In spite of himself, Schiff basked in what, in spite of himself, Schiff knew wasn’t really a compliment. But he did, he did know the territory.
“Yep,” Bill said, “Jenny tells me you used to be some kind of geography professor.”
“I still am,” Schiff said, “I still teach.”
“Do you?” Bill said. “Well, good for you.”
He knew the territory, all right. He should have thrown the S.O.S. s.o.b. out of the house. He told himself it was only because Claire had left him and he needed the service that he didn’t. But it was because of what Claire had said, too. His fear of tradesmen, of almost anyone who didn’t teach at a university. At least a little it was. So he knew the territory.
“Well,” said Bill, “all we have to do now is a little paperwork, fill out a few forms.”
He was asked questions about his medical history, stuff out of left field. Not just about his neurology but about childhood diseases, allergies, even whether he’d ever had poison ivy. He listed his medications. It was for show, not for blow, but again, and still in spite of himself, he took a certain pleasure in this medical inventory. It was the first time in years anyone had taken such an interest in him, even a faked one. Bill was more thorough than any of his physicians, and Miss Simmons seemed to hang on his answers as much as the salesman.
“That should about do it,” Bill said.
“Oh,” said Schiff, a little let down.
“Well, except for a few housekeeping details the corporation has to have for its files. Nothing GMAC or any financial institution wouldn’t need to know if you were applying for a loan on a car.”
Schiff couldn’t have said why he was so steamed. He’d expected it. Wasn’t this the reason he’d been trying to get through to his banks? Wasn’t it why he’d attempted to be so circumspect?

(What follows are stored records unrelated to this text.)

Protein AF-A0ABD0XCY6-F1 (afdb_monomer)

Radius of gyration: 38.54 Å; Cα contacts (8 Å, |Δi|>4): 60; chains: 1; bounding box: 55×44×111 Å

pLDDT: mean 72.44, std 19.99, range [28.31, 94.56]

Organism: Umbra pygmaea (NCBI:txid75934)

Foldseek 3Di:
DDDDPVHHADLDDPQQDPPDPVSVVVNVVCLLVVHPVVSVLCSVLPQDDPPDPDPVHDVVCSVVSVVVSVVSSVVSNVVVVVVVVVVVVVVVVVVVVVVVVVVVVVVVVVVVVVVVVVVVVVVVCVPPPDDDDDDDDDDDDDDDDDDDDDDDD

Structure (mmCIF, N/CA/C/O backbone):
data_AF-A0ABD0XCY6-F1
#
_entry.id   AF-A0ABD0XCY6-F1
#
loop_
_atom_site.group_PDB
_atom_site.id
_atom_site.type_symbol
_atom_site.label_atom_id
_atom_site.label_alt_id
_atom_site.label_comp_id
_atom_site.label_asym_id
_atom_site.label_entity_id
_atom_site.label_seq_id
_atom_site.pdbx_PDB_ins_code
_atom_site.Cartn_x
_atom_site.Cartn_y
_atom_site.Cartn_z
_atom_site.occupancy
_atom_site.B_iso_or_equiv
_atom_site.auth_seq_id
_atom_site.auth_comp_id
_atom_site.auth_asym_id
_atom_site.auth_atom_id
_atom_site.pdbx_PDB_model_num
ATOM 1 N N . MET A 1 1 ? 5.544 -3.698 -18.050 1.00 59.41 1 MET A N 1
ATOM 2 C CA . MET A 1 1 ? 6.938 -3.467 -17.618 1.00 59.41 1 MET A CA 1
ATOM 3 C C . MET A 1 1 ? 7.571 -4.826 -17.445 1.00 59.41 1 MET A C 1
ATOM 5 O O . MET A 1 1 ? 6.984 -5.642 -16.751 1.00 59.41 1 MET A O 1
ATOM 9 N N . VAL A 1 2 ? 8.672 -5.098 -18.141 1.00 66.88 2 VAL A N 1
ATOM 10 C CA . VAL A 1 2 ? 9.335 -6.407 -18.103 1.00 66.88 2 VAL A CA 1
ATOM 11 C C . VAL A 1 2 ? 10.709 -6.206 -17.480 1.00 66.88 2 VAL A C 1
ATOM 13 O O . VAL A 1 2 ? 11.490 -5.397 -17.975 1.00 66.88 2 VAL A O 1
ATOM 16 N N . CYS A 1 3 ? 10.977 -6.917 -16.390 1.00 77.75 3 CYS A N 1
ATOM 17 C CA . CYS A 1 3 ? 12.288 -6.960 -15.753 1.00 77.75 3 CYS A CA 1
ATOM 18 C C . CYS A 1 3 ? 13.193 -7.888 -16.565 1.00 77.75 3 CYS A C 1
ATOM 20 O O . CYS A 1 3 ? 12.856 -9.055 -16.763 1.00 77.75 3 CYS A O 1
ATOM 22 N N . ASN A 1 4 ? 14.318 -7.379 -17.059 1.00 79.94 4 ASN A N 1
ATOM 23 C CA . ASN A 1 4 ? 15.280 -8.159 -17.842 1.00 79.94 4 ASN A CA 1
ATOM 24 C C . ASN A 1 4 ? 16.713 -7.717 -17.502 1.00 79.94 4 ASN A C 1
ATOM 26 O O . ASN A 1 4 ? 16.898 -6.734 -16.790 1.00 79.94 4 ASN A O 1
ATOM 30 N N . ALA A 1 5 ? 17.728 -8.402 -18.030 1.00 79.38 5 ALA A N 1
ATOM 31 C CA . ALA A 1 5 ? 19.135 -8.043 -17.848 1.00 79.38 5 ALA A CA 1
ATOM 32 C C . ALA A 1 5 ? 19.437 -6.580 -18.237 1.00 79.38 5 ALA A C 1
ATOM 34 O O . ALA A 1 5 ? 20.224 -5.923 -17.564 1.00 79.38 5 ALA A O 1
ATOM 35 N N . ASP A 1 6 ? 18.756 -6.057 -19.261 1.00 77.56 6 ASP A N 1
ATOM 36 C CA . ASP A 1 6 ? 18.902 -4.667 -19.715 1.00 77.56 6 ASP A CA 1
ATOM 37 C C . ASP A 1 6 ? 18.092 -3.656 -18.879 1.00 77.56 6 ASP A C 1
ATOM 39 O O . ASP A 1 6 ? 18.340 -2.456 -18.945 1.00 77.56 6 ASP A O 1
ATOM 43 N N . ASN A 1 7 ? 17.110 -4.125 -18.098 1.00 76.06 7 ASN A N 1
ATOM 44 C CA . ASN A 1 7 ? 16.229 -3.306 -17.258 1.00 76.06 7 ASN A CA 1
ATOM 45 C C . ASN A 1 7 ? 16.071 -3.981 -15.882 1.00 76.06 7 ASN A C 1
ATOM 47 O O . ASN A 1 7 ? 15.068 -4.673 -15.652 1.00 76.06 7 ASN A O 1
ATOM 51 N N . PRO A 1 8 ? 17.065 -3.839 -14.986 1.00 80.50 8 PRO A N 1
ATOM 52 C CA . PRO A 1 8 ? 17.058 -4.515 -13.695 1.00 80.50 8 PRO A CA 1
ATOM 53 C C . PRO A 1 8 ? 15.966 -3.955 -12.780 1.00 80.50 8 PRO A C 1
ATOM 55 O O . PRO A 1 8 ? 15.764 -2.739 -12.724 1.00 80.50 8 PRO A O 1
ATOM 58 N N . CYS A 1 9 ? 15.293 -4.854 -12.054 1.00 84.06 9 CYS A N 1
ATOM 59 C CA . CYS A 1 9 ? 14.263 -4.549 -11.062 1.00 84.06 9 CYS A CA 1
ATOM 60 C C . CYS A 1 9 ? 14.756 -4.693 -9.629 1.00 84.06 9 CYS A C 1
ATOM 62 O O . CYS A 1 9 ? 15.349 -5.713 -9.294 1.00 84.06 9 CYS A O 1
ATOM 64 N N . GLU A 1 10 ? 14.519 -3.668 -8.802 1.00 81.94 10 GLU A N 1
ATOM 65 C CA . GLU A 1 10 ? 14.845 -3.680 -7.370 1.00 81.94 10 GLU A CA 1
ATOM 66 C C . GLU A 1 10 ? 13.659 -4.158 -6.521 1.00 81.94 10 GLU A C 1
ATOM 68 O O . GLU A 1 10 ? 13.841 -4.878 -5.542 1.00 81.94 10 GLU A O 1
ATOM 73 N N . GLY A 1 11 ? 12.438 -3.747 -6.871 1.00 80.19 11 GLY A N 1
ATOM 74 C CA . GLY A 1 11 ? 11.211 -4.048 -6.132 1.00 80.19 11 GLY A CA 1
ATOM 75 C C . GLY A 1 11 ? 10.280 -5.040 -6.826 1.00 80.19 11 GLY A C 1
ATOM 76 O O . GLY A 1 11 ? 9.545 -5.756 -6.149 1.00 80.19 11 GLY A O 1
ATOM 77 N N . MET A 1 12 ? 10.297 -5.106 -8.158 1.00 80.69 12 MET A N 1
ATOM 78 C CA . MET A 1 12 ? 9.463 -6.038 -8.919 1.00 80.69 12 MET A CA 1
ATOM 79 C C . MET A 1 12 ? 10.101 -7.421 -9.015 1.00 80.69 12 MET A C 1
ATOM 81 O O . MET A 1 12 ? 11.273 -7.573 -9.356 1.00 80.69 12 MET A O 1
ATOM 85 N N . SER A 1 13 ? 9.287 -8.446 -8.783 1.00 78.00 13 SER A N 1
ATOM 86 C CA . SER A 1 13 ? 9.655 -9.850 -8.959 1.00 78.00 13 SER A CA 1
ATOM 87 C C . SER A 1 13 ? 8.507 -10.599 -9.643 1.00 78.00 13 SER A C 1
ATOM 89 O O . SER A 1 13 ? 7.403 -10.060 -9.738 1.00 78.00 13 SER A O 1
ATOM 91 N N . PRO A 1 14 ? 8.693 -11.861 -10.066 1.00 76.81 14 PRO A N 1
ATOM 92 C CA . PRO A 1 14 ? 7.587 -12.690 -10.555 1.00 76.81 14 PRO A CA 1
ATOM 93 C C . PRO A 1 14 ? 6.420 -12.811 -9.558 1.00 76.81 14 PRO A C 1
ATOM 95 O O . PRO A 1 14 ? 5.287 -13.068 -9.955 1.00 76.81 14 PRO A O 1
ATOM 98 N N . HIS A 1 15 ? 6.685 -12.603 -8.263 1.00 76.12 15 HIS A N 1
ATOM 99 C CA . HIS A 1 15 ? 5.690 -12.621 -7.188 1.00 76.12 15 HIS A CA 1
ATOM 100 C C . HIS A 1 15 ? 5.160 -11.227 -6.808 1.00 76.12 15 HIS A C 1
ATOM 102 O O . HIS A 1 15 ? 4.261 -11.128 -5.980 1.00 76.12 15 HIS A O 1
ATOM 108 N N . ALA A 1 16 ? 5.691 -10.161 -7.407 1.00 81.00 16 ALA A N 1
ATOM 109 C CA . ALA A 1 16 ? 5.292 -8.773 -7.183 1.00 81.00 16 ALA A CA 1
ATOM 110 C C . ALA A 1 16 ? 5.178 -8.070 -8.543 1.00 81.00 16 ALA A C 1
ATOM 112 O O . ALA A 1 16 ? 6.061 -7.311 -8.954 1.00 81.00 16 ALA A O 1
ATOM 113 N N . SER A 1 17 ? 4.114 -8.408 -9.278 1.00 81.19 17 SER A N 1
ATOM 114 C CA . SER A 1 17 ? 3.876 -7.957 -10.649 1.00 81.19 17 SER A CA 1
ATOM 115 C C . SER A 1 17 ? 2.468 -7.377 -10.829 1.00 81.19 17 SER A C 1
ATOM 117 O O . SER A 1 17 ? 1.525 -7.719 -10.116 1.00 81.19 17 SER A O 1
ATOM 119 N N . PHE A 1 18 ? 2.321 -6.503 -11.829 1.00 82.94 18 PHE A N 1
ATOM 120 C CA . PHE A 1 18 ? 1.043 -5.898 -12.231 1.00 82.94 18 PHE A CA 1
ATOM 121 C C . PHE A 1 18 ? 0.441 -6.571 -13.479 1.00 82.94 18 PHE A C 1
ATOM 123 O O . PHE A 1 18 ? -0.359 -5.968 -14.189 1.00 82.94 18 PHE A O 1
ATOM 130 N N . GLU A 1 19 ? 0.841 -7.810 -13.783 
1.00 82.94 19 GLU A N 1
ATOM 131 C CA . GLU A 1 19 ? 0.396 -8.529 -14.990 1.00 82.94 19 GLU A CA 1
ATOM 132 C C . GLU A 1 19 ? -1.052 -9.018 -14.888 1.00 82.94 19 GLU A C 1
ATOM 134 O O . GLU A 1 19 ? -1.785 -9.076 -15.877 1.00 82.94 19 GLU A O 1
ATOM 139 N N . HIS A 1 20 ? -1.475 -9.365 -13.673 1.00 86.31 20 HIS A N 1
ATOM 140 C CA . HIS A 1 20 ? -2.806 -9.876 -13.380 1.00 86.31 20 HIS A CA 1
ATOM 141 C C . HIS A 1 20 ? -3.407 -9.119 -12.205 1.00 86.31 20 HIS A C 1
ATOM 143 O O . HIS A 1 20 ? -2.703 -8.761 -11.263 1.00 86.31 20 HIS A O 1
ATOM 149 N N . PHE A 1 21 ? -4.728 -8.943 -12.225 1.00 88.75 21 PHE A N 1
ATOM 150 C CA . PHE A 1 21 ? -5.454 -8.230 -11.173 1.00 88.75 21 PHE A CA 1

“Will you be paying by check?”
“Yes,” Schiff said, thrown off, expecting some such, but not exactly this, question. “The corporation takes checks, doesn’t it?”
“These systems are fairly big-ticket items. It takes cashier’s checks.”
“Well, that poses a problem, doesn’t it?” Schiff said. “Me being crippled and all? My wife having lit out for the territory and leaving me up shit creek without a paddle with a car in the driveway to get to the bank but not quite enough strength in my legs to press down on the accelerator let alone the brake pedal?”
“Don’t get so excited,” Bill said. “We’re flexible. We’ll work with you. Hey,” he said, “we’re nothing if not flexible. If you can demonstrate you have enough money in your account to cover the check, we’ll work with you.”
“Ask Miss Simmons if I have enough money in my account to cover it,” Schiff said.
“No offense, old man,” the salesman said. “Hey,” he said, “take it easy. No offense. Often, a spouse quits on a partner who’s been dealt a bad hand she Hoovers out their joint accounts before she goes.”
“This happens?” Schiff, oddly moved, said suddenly, in spite of himself, interested, narrowly studying the man, a sort of political geographer in his own right, a kind of bellwether, some sibyl of the vicissitudes.